---------- Recorded data
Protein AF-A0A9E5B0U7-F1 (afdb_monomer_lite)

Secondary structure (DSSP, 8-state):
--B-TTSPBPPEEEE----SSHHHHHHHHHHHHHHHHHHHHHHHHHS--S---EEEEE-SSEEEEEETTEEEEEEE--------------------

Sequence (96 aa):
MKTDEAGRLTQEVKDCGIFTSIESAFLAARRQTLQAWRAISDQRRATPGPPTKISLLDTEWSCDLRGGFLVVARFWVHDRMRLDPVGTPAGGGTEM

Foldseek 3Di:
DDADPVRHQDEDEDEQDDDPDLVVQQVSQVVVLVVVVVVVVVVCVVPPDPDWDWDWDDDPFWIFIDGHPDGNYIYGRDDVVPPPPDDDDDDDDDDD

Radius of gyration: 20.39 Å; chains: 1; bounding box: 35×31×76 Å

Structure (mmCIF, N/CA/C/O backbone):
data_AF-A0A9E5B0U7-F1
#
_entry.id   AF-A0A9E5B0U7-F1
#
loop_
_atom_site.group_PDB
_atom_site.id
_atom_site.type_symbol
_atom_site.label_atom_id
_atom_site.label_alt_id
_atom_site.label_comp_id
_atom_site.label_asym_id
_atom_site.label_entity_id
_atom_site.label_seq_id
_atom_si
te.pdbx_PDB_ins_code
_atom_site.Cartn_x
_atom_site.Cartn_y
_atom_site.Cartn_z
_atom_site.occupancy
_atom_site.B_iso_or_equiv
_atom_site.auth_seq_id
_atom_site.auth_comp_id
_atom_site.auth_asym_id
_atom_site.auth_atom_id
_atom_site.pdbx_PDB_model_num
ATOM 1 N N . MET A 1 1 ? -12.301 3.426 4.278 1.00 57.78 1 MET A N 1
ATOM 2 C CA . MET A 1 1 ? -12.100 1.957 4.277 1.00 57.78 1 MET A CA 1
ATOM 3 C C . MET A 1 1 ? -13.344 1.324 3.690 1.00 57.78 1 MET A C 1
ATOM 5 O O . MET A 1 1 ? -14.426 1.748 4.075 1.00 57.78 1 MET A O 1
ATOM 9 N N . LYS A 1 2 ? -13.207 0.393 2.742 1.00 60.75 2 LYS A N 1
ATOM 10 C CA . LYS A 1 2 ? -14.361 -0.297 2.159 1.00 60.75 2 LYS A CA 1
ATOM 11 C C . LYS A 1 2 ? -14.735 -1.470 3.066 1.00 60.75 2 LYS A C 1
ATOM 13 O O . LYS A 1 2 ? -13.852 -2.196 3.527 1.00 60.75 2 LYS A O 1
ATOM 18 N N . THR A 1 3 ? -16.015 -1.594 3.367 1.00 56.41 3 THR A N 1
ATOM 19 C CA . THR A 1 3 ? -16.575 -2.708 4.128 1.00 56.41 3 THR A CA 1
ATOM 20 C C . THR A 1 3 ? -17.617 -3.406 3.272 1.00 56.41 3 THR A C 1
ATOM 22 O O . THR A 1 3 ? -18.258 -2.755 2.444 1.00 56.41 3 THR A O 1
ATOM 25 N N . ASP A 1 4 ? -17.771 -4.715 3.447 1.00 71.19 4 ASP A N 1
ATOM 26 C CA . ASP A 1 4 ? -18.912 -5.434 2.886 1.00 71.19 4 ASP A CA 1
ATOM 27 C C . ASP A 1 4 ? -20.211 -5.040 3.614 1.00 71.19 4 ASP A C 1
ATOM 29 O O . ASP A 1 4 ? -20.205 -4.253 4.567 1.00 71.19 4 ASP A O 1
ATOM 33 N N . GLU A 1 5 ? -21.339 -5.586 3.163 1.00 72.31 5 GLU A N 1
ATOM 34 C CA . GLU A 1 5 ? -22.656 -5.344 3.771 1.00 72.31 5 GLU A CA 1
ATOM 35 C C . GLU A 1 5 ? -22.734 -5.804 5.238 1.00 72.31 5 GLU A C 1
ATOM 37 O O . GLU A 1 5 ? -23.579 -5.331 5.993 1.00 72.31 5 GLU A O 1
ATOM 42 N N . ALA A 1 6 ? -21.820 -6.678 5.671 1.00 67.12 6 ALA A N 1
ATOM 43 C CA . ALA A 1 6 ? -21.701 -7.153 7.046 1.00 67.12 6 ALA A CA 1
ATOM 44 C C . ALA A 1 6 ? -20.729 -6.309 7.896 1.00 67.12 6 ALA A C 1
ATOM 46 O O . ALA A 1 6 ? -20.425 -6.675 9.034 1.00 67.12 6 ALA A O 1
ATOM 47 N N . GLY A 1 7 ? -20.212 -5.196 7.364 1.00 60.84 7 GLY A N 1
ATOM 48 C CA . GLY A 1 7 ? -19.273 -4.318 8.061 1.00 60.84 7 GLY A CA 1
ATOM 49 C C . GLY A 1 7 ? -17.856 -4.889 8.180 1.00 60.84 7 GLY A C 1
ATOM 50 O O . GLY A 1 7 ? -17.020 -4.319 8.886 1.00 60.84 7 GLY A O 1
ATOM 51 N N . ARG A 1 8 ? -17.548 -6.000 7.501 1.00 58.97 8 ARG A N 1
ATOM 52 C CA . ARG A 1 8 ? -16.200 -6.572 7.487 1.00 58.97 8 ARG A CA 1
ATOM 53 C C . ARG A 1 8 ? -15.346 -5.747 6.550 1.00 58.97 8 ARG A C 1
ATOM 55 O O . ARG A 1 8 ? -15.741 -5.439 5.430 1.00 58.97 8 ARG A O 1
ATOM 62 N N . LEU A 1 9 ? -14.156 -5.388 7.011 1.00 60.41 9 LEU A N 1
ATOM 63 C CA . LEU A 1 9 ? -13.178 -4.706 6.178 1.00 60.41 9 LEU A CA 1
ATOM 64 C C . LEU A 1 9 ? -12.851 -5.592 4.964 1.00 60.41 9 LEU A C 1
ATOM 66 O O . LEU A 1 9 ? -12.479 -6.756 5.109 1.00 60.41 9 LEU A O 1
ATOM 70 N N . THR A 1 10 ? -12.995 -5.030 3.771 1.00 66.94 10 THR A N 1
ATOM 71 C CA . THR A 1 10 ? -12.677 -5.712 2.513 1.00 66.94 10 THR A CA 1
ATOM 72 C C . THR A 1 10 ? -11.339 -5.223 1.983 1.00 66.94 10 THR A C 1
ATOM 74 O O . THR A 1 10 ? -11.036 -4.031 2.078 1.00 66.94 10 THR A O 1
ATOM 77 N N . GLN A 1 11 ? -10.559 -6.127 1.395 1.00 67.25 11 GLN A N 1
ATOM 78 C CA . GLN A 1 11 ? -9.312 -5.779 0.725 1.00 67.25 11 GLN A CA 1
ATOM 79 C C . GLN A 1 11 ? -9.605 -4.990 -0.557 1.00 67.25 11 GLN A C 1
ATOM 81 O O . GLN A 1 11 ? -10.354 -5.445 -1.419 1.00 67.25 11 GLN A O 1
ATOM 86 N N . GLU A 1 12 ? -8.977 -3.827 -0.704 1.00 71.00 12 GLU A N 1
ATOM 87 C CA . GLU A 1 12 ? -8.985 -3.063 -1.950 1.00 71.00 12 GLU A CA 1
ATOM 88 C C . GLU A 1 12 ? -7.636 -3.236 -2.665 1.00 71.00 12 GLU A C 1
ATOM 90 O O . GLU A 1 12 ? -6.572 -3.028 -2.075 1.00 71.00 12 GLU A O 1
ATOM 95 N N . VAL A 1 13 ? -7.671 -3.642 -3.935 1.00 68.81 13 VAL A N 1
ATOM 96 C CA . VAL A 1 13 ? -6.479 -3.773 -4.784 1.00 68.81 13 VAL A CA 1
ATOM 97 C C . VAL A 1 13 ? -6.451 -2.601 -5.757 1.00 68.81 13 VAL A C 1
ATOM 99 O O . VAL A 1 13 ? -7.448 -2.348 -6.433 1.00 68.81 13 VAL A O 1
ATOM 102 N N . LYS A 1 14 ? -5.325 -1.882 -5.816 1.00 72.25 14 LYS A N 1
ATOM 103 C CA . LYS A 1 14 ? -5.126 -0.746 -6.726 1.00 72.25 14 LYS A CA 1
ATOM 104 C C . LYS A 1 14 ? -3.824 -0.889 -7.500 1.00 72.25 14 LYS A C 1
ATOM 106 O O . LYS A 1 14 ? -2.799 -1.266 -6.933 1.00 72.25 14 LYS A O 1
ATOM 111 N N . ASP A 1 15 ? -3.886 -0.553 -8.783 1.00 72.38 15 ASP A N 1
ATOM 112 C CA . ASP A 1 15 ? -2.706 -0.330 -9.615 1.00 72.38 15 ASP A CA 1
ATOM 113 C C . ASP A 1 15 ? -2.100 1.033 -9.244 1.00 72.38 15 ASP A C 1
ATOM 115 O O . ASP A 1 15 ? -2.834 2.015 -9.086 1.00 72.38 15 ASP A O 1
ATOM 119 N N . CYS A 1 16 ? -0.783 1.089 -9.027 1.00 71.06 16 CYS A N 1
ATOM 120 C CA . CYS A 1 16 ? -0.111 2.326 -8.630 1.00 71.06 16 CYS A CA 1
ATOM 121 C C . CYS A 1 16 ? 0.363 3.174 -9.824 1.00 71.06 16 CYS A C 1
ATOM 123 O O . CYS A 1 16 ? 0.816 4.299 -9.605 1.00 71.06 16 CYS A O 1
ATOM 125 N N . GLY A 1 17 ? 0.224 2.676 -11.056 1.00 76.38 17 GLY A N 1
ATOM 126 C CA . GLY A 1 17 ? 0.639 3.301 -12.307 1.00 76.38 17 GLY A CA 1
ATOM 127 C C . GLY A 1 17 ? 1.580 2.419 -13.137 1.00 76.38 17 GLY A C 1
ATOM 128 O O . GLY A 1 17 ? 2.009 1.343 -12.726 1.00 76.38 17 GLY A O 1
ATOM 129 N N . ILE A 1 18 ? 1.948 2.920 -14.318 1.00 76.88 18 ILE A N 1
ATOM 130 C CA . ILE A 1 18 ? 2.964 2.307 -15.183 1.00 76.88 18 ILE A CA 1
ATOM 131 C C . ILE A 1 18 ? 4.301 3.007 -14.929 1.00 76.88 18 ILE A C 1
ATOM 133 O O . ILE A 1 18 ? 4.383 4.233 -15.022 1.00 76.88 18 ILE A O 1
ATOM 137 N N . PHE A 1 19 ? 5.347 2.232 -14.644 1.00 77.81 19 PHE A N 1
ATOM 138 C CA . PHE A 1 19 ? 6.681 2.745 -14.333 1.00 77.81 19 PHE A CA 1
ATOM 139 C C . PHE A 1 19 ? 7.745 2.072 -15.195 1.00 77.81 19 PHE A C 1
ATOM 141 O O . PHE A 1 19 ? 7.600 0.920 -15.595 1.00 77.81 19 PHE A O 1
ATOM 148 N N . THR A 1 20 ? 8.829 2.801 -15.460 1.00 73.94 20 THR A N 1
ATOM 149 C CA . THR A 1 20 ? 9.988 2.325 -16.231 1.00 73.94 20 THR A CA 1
--------------------
**What the task asks**
Each line in the listing above from the one containing "ATOM 46 O O" through the one containing "ATOM 77 N N" should be repeated exactly, and no other line.

**Written reply**
ATOM 46 O O . ALA A 1 6 ? -20.425 -6.675 9.034 1.00 67.12 6 ALA A O 1
ATOM 47 N N . GLY A 1 7 ? -20.212 -5.196 7.364 1.00 60.84 7 GLY A N 1
ATOM 48 C CA . GLY A 1 7 ? -19.273 -4.318 8.061 1.00 60.84 7 GLY A CA 1
ATOM 49 C C . GLY A 1 7 ? -17.856 -4.889 8.180 1.00 60.84 7 GLY A C 1
ATOM 50 O O . GLY A 1 7 ? -17.020 -4.319 8.886 1.00 60.84 7 GLY A O 1
ATOM 51 N N . ARG A 1 8 ? -17.548 -6.000 7.501 1.00 58.97 8 ARG A N 1
ATOM 52 C CA . ARG A 1 8 ? -16.200 -6.572 7.487 1.00 58.97 8 ARG A CA 1
ATOM 53 C C . ARG A 1 8 ? -15.346 -5.747 6.550 1.00 58.97 8 ARG A C 1
ATOM 55 O O . ARG A 1 8 ? -15.741 -5.439 5.430 1.00 58.97 8 ARG A O 1
ATOM 62 N N . LEU A 1 9 ? -14.156 -5.388 7.011 1.00 60.41 9 LEU A N 1
ATOM 63 C CA . LEU A 1 9 ? -13.178 -4.706 6.178 1.00 60.41 9 LEU A CA 1
ATOM 64 C C . LEU A 1 9 ? -12.851 -5.592 4.964 1.00 60.41 9 LEU A C 1
ATOM 66 O O . LEU A 1 9 ? -12.479 -6.756 5.109 1.00 60.41 9 LEU A O 1
ATOM 70 N N . THR A 1 10 ? -12.995 -5.030 3.771 1.00 66.94 10 THR A N 1
ATOM 71 C CA . THR A 1 10 ? -12.677 -5.712 2.513 1.00 66.94 10 THR A CA 1
ATOM 72 C C . THR A 1 10 ? -11.339 -5.223 1.983 1.00 66.94 10 THR A C 1
ATOM 74 O O . THR A 1 10 ? -11.036 -4.031 2.078 1.00 66.94 10 THR A O 1
ATOM 77 N N . GLN A 1 11 ? -10.559 -6.127 1.395 1.00 67.25 11 GLN A N 1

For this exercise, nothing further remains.